The point, though, is that once we're at the level of applications,
in most cases, this inefficiency is negligible.

And in the cases where it is not, the programmer will be well aware
of this and pick a better representation, or will learn about it
the hard way and be forced to pick a better representation. Just
as with processing of significant amounts of *any* data.

It simply isn't the case that the Haskell world magically would
be significantly better of in terms of performance of only everyone
was forced to use something like Text instead of String = [Char].

Moreover, the above analysis is unnecessarily pessimistic for one
(somewhat important case: string literals. Thanks to Haskell being
lazy, it is very easy if one really worry (for an implementor) to
arrange that string literals are stored very compactly in a binary,
only to be materialized when (and if) actually used. (I did just that
years ago in the Freja compiler: memory was significantly smaller in
those days, so I did worry :-)

 > Correct handling of unicode strings is a Hard Problem and String =
 > [Char] is only better if you ignore all the issues (which is certainly
 > fine a teaching environment).

Yes. Unicode is unfortunately (partly but not exclusively out of
necessity), very complicated. I doubt one would want to discuss
this in depth in any introductory programming course.
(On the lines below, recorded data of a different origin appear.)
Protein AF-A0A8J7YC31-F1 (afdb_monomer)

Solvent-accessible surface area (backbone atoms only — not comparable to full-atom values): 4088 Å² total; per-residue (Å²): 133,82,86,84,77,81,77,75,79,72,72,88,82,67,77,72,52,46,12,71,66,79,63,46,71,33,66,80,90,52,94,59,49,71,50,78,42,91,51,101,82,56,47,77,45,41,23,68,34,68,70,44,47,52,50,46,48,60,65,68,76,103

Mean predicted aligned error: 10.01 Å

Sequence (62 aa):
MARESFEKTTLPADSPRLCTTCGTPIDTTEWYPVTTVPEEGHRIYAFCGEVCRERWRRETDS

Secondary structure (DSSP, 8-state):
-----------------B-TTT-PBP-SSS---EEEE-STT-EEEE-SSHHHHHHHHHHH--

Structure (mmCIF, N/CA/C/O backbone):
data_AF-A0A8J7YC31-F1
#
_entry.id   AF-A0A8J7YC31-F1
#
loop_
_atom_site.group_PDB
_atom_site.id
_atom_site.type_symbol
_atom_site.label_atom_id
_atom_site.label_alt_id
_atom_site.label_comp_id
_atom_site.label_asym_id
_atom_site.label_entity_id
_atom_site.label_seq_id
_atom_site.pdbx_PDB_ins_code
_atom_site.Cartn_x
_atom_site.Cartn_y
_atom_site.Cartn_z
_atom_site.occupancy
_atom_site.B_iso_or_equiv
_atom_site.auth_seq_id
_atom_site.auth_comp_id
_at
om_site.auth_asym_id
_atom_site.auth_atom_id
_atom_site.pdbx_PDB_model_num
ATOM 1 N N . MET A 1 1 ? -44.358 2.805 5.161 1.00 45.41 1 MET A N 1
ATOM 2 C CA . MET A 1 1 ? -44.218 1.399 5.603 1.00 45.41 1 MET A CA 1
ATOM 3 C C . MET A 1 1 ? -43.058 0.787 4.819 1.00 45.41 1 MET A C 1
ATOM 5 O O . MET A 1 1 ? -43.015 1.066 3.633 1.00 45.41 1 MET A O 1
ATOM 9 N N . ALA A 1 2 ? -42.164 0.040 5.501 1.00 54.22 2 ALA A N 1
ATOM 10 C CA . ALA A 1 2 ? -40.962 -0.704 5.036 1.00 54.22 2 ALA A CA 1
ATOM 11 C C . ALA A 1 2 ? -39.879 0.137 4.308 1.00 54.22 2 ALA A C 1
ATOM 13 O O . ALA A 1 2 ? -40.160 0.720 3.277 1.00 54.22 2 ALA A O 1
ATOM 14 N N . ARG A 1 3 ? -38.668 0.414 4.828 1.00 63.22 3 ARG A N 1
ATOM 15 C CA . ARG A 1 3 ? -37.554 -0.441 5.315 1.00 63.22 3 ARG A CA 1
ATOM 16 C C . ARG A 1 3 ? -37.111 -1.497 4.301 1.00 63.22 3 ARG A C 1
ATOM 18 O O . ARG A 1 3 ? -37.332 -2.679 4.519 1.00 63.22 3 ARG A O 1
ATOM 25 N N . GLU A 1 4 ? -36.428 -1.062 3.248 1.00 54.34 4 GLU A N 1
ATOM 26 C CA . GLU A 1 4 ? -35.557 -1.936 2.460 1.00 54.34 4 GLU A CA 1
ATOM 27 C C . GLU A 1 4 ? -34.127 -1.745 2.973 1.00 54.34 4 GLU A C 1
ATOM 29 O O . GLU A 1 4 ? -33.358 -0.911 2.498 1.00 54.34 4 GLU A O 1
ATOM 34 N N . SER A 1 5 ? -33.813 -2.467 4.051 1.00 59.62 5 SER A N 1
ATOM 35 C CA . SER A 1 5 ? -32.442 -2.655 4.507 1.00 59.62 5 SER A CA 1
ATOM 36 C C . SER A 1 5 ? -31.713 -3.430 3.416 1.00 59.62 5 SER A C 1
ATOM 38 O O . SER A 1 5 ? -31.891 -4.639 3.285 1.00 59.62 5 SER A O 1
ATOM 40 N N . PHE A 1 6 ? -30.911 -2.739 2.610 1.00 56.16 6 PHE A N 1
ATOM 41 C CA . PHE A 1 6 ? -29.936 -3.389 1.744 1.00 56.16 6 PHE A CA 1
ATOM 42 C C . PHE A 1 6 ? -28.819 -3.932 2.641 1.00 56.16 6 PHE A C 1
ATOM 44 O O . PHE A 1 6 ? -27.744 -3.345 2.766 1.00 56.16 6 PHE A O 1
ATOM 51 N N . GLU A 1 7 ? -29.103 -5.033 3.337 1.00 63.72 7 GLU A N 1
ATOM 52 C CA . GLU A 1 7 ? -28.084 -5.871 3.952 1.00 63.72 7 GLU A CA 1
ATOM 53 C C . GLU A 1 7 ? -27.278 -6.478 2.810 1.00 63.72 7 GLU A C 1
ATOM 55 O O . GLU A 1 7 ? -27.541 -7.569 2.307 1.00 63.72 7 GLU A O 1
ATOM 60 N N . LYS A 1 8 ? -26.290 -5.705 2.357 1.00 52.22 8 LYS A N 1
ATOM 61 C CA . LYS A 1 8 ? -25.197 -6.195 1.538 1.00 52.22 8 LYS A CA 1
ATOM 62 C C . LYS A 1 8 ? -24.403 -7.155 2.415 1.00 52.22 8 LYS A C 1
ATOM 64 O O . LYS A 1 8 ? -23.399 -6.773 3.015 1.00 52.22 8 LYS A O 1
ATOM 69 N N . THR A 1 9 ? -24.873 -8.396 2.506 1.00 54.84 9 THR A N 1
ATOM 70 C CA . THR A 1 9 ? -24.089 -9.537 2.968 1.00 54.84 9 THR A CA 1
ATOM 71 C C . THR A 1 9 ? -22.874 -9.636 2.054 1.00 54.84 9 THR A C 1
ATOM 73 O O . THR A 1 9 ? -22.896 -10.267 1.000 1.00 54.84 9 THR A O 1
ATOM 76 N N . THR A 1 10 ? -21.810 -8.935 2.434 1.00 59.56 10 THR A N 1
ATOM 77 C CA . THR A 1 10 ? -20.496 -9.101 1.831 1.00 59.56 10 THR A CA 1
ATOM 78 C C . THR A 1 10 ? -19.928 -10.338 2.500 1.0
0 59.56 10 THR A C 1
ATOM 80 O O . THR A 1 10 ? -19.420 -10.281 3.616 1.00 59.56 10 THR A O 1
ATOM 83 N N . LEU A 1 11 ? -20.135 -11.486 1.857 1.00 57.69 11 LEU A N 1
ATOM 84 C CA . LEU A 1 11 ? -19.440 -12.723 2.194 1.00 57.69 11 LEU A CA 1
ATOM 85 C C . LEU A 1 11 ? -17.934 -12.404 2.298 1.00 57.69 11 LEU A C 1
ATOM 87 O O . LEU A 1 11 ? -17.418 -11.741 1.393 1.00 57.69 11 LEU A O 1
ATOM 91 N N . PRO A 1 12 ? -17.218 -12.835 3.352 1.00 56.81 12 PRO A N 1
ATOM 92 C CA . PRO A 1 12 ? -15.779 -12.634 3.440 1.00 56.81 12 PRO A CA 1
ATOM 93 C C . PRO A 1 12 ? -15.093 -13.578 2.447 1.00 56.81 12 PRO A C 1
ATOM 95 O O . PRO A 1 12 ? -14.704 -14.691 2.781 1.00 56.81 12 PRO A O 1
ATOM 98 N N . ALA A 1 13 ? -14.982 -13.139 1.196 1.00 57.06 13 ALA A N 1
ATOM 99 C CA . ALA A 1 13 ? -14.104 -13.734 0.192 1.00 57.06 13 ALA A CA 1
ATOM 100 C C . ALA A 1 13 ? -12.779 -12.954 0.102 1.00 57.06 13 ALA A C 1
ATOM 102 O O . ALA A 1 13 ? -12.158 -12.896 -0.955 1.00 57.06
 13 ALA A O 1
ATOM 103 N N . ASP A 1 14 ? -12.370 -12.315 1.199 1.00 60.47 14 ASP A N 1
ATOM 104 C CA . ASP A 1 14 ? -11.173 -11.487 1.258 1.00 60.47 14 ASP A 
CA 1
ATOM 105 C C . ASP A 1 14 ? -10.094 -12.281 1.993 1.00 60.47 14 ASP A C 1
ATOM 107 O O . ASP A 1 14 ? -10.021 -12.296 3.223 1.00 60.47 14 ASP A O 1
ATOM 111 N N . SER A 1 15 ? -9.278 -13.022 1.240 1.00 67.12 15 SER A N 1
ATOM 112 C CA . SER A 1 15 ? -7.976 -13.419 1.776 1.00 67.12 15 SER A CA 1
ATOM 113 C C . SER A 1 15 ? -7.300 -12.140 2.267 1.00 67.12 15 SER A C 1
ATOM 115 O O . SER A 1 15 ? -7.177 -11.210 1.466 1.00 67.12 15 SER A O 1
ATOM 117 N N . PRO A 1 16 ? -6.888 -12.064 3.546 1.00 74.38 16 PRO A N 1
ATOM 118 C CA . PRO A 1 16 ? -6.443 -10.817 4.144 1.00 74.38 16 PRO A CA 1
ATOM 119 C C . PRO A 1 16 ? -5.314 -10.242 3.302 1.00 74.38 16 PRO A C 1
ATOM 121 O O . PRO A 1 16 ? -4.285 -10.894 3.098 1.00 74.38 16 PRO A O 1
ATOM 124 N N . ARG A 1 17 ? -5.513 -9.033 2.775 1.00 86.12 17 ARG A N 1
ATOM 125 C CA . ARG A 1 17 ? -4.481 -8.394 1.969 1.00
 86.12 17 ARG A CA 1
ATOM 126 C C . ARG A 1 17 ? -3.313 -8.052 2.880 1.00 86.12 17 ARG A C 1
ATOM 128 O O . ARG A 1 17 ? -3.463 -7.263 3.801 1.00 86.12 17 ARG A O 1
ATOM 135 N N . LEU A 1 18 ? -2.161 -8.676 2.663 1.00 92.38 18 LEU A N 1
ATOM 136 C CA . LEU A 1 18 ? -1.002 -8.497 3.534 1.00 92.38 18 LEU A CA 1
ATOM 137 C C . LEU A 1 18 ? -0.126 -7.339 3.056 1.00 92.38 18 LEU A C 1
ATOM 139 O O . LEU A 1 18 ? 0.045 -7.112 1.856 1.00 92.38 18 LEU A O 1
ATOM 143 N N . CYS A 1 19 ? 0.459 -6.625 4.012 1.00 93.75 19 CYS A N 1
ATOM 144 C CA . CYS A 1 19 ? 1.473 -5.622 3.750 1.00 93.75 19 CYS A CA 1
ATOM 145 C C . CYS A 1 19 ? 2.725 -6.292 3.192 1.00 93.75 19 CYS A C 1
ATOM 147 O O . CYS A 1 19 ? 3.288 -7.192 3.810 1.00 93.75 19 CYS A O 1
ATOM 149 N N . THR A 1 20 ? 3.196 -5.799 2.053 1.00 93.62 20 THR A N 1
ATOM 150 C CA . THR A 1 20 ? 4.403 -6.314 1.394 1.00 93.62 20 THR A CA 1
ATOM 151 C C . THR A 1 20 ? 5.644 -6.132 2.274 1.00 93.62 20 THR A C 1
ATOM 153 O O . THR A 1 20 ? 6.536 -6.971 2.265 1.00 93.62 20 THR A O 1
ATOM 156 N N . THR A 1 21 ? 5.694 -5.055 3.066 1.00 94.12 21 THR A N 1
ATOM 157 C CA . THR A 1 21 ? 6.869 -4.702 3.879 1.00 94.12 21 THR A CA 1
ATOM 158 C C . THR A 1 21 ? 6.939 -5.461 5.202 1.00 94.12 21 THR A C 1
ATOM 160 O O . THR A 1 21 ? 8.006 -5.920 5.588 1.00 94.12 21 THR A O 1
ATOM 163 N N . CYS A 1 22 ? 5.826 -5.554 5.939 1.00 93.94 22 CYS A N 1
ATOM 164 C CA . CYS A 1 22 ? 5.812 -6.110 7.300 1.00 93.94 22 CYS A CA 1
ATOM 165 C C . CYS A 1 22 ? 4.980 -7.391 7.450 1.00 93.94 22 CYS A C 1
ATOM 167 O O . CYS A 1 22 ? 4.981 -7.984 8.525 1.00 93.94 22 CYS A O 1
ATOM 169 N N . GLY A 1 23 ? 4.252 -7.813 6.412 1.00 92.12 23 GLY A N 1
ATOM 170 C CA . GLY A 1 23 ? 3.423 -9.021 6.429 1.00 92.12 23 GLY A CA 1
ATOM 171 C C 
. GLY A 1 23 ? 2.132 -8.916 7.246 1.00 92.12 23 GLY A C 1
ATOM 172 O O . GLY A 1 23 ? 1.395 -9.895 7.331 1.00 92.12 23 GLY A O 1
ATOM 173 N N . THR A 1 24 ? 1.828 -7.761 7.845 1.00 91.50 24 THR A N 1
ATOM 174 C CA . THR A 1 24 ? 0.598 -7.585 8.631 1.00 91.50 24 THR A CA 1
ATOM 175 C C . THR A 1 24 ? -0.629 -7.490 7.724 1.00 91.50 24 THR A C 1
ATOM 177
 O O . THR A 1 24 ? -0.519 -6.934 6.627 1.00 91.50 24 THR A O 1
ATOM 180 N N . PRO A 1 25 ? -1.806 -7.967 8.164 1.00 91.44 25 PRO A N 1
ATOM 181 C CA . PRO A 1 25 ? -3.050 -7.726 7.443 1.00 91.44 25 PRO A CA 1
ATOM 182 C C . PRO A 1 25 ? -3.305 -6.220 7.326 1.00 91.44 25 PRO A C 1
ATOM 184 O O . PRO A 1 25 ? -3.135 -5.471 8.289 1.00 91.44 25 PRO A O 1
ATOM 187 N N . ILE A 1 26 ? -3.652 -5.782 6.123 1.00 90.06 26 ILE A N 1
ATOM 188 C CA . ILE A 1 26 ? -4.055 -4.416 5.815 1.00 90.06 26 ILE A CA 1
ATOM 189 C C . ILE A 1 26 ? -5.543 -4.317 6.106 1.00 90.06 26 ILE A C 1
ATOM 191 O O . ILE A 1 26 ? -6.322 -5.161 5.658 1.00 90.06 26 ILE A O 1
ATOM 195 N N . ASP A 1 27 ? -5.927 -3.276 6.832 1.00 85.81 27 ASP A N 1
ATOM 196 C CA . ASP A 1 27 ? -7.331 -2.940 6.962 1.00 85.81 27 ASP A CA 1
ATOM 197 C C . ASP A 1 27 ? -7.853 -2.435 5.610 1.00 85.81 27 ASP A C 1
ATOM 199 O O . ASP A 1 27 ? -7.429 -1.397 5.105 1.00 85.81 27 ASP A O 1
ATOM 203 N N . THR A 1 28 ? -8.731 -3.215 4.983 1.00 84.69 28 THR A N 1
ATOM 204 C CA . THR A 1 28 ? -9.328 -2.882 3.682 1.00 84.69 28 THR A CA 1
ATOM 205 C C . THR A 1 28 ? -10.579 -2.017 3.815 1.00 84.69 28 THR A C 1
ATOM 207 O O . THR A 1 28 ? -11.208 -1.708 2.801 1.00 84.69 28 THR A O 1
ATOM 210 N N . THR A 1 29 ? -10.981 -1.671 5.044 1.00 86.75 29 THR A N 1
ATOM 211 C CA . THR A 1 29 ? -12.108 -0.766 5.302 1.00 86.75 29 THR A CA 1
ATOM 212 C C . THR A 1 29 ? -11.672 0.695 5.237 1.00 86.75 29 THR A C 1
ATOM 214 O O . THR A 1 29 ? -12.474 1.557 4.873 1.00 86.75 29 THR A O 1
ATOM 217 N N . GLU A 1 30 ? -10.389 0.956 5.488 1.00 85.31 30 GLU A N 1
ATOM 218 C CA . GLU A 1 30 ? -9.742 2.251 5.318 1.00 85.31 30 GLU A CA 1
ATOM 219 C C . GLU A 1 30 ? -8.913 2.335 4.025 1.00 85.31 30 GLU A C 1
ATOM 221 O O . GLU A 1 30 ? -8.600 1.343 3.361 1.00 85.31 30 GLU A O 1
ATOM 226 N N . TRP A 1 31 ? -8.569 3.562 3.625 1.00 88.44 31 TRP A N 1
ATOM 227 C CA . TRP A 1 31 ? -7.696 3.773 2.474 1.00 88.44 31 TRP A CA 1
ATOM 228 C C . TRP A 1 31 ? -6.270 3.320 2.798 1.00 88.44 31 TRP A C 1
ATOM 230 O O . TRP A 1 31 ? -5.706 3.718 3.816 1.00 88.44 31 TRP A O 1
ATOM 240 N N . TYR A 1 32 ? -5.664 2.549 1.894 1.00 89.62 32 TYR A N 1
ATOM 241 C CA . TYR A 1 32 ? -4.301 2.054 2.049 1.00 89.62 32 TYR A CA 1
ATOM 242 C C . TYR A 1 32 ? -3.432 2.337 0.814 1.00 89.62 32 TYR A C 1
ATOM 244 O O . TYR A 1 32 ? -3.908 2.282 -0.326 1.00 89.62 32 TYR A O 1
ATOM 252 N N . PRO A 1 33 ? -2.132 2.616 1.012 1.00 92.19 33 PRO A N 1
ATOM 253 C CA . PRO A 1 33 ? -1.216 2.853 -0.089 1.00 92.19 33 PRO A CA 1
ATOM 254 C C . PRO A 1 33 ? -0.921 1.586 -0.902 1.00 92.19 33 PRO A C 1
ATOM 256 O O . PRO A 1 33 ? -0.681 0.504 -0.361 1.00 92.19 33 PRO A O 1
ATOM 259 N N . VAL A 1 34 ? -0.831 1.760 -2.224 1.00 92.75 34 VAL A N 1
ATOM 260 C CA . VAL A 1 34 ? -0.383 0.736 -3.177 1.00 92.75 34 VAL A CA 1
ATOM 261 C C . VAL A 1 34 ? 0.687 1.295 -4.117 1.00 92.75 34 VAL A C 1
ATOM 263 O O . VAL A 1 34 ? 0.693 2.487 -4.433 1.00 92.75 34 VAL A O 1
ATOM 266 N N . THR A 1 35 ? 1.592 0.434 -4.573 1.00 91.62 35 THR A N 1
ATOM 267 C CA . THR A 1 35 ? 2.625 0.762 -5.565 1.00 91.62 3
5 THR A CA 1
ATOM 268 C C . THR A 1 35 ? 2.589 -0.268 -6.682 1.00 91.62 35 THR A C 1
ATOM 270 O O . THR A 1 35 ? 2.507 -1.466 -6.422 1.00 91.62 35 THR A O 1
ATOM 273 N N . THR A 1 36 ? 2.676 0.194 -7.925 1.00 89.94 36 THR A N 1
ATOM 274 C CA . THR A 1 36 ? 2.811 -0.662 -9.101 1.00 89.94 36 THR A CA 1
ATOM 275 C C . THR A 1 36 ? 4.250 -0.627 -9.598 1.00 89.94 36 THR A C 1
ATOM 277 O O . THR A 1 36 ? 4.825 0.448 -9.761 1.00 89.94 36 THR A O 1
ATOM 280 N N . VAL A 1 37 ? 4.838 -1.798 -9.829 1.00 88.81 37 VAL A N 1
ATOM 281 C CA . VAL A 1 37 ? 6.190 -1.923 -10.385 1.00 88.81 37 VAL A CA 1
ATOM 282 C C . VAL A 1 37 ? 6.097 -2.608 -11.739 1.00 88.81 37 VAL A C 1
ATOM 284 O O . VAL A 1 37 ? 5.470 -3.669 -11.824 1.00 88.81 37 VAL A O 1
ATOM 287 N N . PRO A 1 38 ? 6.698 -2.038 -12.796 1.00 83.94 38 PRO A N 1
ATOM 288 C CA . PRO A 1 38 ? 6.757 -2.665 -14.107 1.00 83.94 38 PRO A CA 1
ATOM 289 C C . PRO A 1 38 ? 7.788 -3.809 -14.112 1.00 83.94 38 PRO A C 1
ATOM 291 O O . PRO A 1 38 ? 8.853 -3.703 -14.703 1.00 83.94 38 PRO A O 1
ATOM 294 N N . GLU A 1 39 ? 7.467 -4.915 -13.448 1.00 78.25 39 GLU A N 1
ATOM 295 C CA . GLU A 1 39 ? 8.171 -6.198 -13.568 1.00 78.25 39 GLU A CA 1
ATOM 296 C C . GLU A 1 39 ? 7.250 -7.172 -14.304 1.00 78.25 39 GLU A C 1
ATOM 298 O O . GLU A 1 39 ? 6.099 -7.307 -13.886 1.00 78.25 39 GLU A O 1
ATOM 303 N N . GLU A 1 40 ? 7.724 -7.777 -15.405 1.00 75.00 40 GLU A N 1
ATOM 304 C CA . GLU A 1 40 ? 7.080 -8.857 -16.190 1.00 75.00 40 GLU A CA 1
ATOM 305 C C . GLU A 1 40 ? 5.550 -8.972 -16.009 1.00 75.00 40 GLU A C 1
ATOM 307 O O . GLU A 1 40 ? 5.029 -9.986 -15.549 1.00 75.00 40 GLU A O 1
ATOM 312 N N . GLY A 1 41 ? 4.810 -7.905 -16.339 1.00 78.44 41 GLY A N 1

My point was that String = [Char] is fine as far as it goes. Not that
it should be the basis for serious string processing libraries.

 > I would be happy to have a simplistic String = [Char] coexist with a
 > Text type if it weren't for the problem that so many things are biased
 > towards String.  E.g., error takes a String,

Yes. That's a bias. But is it a problem? Here we're just talking
about getting a sequence of (possibly unicode) characters to stderr.

 > Show is used everywhere and produces strings,

Show and Read are mainly used for simplistic serialisation
and deserialisation. When ppl really care, they tend to use
more refined approaches, e.g. proper scanners and parsers,
or binary I/O. So again, while there is certainly a bias,
it doesn't seem like a genuine problem in most cases.

I can possibly see issues for conversion from and to e.g.
built-in numeric types and various string representations,
but I can't see why solving those would necessitate
getting rid of String = [Char]. Read and Show could be
overloaded on the string type, for example (at least
given multi-parameter type classes), and/or a bit of
compiler optimization ought to be enough to dispatch such
uses of "read" and "show" to appropriate primitives of e.g.
the Text library anyway.

 > the pretty printing library uses Strings,

But that is a library issue, not a language issue.

 > Read parses Strings.

See above.

The special status of Read and Show is questionable anyway.
Will hopefully be possible at some point to implement those
completely as libraries. So I'm not not overly swayed by the argument
of language bias in those cases.

 > As I said, while I'm not a huge fan of having two String types
 > co-exist, I could accept it as a necessary trade-off to keep text
 > books valid and preserve backwards compatibility.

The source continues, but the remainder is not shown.